How to complete this task ▸
From the data below, repeat exactly the lines from the line with "ATOM 119 C C" to the line with "ATOM 166 O O", both included.

START Dataset excerpts

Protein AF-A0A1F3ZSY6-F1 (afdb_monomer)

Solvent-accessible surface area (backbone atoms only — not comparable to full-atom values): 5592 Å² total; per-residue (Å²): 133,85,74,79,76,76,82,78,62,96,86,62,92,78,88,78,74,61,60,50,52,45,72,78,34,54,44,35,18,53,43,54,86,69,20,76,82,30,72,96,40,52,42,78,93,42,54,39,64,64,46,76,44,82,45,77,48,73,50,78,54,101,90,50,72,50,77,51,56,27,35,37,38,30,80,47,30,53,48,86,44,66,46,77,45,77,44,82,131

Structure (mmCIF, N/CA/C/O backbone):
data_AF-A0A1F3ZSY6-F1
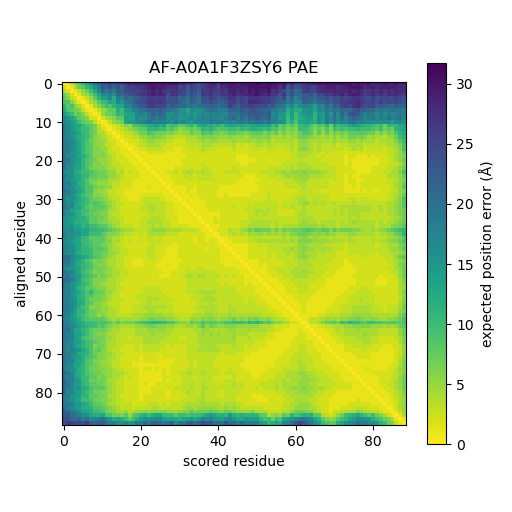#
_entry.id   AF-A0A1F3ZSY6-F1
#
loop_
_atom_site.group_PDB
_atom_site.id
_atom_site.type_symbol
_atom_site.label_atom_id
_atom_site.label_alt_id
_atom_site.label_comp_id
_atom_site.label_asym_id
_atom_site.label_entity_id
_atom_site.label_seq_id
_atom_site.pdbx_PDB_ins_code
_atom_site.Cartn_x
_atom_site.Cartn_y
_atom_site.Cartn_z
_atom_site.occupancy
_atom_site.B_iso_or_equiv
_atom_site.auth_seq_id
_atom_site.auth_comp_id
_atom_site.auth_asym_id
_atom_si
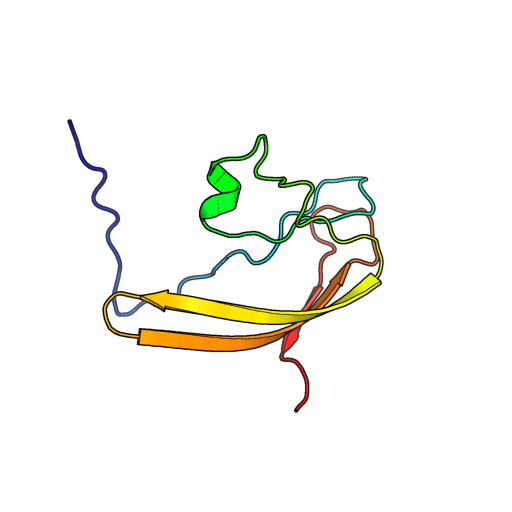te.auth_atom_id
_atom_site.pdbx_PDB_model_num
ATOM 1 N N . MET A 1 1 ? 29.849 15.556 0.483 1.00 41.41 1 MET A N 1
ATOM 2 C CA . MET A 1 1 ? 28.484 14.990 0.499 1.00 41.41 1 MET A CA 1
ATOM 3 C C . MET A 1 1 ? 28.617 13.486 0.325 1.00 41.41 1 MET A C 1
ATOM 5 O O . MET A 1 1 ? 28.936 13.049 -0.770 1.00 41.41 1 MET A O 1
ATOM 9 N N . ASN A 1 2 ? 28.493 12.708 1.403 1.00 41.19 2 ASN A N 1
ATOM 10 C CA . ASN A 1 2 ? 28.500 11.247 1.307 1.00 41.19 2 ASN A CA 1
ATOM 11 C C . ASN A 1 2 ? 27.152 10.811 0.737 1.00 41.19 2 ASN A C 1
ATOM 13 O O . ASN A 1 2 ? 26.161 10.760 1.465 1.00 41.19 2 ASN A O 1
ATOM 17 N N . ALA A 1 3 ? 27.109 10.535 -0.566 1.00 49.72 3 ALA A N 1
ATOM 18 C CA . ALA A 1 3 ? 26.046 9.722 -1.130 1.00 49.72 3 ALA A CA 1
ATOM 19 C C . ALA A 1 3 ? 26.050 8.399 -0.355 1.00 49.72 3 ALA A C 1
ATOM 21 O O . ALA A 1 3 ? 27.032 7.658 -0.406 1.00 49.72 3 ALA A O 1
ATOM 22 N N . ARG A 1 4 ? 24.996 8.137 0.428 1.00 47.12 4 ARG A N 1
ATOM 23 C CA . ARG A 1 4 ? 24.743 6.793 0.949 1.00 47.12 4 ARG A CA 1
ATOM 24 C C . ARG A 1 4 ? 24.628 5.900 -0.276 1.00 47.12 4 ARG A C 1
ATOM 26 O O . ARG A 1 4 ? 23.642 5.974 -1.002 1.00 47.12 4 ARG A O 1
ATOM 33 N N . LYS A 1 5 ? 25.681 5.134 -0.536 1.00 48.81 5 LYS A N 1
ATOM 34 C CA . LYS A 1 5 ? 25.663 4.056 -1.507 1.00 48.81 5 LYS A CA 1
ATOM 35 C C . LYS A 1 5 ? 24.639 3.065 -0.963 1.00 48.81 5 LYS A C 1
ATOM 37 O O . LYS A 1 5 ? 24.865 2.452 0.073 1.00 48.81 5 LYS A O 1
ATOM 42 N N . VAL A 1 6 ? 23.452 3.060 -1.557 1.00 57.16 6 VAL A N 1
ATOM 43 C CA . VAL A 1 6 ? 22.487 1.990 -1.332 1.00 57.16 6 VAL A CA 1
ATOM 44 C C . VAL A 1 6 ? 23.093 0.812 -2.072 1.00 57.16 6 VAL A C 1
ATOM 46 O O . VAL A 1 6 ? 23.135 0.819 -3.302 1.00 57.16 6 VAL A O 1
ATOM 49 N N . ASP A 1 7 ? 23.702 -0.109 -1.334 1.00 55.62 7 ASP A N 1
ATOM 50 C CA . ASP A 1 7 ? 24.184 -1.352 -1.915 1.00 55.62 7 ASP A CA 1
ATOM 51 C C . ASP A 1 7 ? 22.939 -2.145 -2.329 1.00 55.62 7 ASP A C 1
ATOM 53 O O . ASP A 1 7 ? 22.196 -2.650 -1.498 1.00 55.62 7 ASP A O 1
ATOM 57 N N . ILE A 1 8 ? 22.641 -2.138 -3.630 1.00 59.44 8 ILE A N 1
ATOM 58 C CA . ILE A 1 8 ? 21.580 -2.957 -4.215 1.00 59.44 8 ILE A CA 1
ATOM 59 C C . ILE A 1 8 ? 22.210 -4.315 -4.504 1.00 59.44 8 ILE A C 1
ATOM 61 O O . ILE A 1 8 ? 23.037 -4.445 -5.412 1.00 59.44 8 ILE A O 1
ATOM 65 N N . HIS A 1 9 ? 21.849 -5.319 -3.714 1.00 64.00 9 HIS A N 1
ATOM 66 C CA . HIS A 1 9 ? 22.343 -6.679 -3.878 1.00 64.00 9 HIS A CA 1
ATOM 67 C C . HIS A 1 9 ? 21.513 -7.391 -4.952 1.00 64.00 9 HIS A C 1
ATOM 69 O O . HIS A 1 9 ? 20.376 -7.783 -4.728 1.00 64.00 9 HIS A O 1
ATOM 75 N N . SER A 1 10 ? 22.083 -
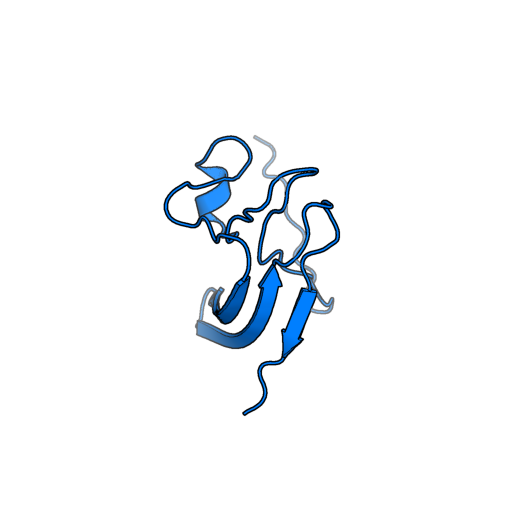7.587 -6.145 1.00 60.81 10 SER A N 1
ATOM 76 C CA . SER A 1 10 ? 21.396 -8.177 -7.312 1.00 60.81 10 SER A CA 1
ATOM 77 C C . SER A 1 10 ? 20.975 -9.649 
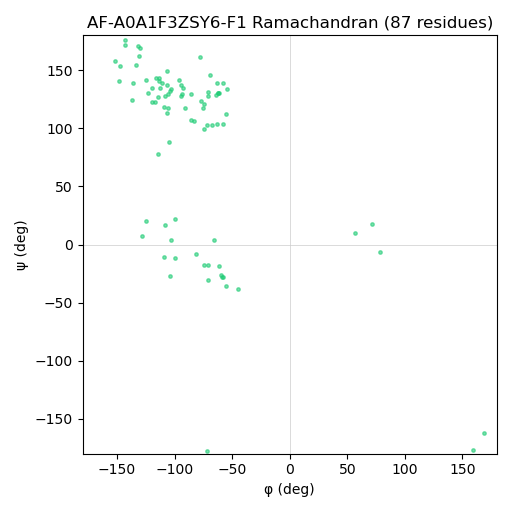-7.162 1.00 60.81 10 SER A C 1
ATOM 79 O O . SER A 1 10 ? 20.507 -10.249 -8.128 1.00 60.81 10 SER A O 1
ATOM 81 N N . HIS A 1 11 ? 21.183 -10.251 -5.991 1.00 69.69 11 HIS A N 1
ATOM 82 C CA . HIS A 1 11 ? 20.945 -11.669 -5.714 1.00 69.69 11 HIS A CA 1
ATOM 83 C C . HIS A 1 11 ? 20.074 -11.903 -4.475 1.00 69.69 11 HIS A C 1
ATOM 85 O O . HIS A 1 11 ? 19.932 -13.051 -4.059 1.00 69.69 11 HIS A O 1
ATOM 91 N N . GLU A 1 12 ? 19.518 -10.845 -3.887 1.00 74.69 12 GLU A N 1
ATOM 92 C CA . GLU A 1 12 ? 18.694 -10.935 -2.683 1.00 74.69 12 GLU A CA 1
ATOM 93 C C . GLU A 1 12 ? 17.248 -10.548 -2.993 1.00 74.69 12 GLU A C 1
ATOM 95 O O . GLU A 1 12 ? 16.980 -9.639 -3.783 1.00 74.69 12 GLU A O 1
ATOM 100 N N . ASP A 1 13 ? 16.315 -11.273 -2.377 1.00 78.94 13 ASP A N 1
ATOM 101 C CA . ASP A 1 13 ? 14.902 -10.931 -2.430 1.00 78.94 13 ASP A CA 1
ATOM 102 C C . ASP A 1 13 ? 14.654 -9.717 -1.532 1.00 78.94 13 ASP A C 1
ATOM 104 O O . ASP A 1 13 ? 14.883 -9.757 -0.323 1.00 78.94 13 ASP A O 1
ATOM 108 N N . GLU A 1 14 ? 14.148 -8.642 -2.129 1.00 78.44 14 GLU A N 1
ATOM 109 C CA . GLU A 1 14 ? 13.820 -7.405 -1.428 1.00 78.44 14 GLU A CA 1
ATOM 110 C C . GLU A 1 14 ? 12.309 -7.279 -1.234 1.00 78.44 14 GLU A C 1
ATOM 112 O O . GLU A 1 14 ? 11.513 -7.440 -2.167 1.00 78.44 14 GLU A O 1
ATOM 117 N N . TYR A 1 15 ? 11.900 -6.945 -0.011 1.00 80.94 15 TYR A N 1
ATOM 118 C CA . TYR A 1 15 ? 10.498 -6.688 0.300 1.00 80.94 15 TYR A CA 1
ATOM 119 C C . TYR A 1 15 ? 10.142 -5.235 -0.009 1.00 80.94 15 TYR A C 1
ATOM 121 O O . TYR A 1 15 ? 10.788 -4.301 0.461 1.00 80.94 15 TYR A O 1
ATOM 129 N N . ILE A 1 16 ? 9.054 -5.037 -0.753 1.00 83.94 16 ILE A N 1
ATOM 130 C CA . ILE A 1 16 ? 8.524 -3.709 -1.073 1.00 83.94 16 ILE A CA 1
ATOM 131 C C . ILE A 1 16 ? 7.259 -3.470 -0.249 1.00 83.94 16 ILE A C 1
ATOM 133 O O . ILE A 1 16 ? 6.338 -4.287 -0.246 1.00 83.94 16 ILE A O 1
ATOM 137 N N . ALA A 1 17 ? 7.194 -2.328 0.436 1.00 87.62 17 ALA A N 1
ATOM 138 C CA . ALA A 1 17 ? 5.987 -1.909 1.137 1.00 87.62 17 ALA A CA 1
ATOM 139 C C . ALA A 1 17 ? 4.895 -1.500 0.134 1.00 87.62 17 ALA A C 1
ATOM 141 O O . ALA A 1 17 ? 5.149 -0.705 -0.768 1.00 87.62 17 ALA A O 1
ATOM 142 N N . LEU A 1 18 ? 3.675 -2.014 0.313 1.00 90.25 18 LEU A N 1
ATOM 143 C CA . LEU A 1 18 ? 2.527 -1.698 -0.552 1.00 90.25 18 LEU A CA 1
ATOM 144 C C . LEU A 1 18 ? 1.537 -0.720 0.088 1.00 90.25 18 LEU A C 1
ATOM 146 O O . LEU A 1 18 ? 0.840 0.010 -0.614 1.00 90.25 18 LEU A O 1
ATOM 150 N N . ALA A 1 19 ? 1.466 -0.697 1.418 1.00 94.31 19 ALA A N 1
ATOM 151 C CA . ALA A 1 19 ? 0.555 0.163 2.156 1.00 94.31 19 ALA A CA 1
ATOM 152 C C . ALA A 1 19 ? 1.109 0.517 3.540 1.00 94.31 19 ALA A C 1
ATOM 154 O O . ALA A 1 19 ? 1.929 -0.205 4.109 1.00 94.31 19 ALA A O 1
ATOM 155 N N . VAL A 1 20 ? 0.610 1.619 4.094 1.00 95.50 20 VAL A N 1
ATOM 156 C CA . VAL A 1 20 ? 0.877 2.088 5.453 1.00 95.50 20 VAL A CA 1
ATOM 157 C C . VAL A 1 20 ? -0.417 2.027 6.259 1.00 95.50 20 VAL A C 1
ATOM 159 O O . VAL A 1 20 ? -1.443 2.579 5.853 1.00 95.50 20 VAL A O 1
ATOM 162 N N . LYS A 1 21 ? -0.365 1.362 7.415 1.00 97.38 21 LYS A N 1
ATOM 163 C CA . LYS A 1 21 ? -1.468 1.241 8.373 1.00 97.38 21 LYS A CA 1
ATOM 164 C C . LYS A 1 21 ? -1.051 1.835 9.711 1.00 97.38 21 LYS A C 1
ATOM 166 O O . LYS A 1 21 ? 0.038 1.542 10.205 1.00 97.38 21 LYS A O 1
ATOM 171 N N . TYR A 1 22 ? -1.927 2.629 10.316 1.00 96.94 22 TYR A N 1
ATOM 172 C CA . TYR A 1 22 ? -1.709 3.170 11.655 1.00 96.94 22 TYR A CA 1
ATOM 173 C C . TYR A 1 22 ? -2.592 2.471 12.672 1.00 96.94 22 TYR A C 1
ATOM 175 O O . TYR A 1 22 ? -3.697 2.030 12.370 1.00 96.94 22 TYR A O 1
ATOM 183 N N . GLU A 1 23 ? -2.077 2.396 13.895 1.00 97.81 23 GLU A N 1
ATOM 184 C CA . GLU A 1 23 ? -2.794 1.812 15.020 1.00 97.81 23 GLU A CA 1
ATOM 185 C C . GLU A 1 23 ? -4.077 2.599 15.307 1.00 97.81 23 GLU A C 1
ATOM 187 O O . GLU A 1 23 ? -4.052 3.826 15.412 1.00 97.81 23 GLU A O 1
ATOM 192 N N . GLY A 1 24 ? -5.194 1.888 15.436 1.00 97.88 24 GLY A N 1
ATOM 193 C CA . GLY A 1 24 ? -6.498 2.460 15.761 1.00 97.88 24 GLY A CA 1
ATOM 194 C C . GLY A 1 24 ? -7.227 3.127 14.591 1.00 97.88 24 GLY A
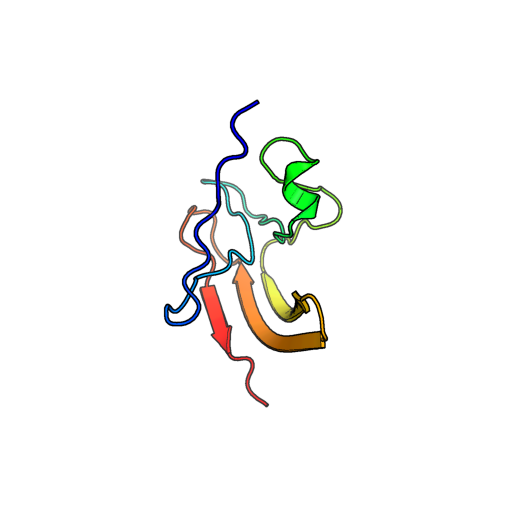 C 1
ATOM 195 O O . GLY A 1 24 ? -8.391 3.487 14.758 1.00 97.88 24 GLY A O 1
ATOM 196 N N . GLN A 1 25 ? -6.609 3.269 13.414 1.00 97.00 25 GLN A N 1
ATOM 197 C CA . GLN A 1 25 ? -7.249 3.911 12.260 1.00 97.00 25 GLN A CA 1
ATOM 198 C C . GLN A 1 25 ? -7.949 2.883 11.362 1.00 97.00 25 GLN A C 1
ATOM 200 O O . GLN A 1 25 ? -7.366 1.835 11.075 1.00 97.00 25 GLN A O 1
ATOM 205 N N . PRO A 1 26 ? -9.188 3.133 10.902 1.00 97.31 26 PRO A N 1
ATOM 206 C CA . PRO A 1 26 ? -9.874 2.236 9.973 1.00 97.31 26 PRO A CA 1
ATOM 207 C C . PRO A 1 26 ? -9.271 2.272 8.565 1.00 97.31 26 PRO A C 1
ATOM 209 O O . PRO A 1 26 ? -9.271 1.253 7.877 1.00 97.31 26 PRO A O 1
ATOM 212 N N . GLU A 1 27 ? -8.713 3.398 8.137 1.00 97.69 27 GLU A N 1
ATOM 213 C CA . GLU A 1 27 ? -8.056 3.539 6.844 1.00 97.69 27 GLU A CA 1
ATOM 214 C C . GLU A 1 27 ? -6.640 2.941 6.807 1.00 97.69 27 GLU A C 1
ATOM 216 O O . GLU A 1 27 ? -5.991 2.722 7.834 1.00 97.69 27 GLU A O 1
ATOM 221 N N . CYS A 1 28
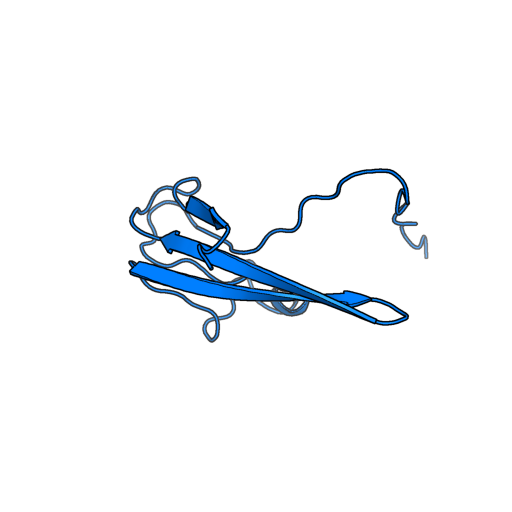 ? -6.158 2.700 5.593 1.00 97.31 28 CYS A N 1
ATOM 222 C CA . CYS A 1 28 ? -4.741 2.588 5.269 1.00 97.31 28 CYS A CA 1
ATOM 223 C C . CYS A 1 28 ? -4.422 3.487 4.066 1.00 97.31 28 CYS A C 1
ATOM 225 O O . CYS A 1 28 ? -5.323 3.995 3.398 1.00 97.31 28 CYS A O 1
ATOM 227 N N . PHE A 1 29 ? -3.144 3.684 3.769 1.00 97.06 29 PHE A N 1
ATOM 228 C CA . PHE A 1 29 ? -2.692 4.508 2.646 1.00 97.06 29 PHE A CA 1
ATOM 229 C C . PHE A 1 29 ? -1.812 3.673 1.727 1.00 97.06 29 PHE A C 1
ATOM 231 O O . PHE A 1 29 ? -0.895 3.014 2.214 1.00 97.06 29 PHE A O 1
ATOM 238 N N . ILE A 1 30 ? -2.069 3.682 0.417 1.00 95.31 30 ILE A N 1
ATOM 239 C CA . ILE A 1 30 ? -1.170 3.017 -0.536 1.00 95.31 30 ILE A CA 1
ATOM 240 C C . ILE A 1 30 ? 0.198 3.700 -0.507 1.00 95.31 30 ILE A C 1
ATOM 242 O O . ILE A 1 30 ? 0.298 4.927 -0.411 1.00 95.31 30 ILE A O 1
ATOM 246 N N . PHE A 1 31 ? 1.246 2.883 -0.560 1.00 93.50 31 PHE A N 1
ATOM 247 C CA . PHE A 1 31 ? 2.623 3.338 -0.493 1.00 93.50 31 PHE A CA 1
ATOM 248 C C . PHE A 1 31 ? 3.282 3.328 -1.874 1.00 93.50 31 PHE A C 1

END Dataset excerpts

Completed exercise ▸
ATOM 119 C C . TYR A 1 15 ? 10.142 -5.235 -0.009 1.00 80.94 15 TYR A C 1
ATOM 121 O O . TYR A 1 15 ? 10.788 -4.301 0.461 1.00 80.94 15 TYR A O 1
ATOM 129 N N . ILE A 1 16 ? 9.054 -5.037 -0.753 1.00 83.94 16 ILE A N 1
ATOM 130 C CA . ILE A 1 16 ? 8.524 -3.709 -1.073 1.00 83.94 16 ILE A CA 1
ATOM 131 C C . ILE A 1 16 ? 7.259 -3.470 -0.249 1.00 83.94 16 ILE A C 1
ATOM 133 O O . ILE A 1 16 ? 6.338 -4.287 -0.246 1.00 83.94 16 ILE A O 1
ATOM 137 N N . ALA A 1 17 ? 7.194 -2.328 0.436 1.00 87.62 17 ALA A N 1
ATOM 138 C CA . ALA A 1 17 ? 5.987 -1.909 1.137 1.00 87.62 17 ALA A CA 1
ATOM 139 C C . ALA A 1 17 ? 4.895 -1.500 0.134 1.00 87.62 17 ALA A C 1
ATOM 141 O O . ALA A 1 17 ? 5.149 -0.705 -0.768 1.00 87.62 17 ALA A O 1
ATOM 142 N N . LEU A 1 18 ? 3.675 -2.014 0.313 1.00 90.25 18 LEU A N 1
ATOM 143 C CA . LEU A 1 18 ? 2.527 -1.698 -0.552 1.00 90.25 18 LEU A CA 1
ATOM 144 C C . LEU A 1 18 ? 1.537 -0.720 0.088 1.00 90.25 18 LEU A C 1
ATOM 146 O O . LEU A 1 18 ? 0.840 0.010 -0.614 1.00 90.25 18 LEU A O 1
ATOM 150 N N . ALA A 1 19 ? 1.466 -0.697 1.418 1.00 94.31 19 ALA A N 1
ATOM 151 C CA . ALA A 1 19 ? 0.555 0.163 2.156 1.00 94.31 19 ALA A CA 1
ATOM 152 C C . ALA A 1 19 ? 1.109 0.517 3.540 1.00 94.31 19 ALA A C 1
ATOM 154 O O . ALA A 1 19 ? 1.929 -0.205 4.109 1.00 94.31 19 ALA A O 1
ATOM 155 N N . VAL A 1 20 ? 0.610 1.619 4.094 1.00 95.50 20 VAL A N 1
ATOM 156 C CA . VAL A 1 20 ? 0.877 2.088 5.453 1.00 95.50 20 VAL A CA 1
ATOM 157 C C . VAL A 1 20 ? -0.417 2.027 6.259 1.00 95.50 20 VAL A C 1
ATOM 159 O O . VAL A 1 20 ? -1.443 2.579 5.853 1.00 95.50 20 VAL A O 1
ATOM 162 N N . LYS A 1 21 ? -0.365 1.362 7.415 1.00 97.38 21 LYS A N 1
ATOM 163 C CA . LYS A 1 21 ? -1.468 1.241 8.373 1.00 97.38 21 LYS A CA 1
ATOM 164 C C . LYS A 1 21 ? -1.051 1.835 9.711 1.00 97.38 21 LYS A C 1
ATOM 166 O O . LYS A 1 21 ? 0.038 1.542 10.205 1.00 97.38 21 LYS A O 1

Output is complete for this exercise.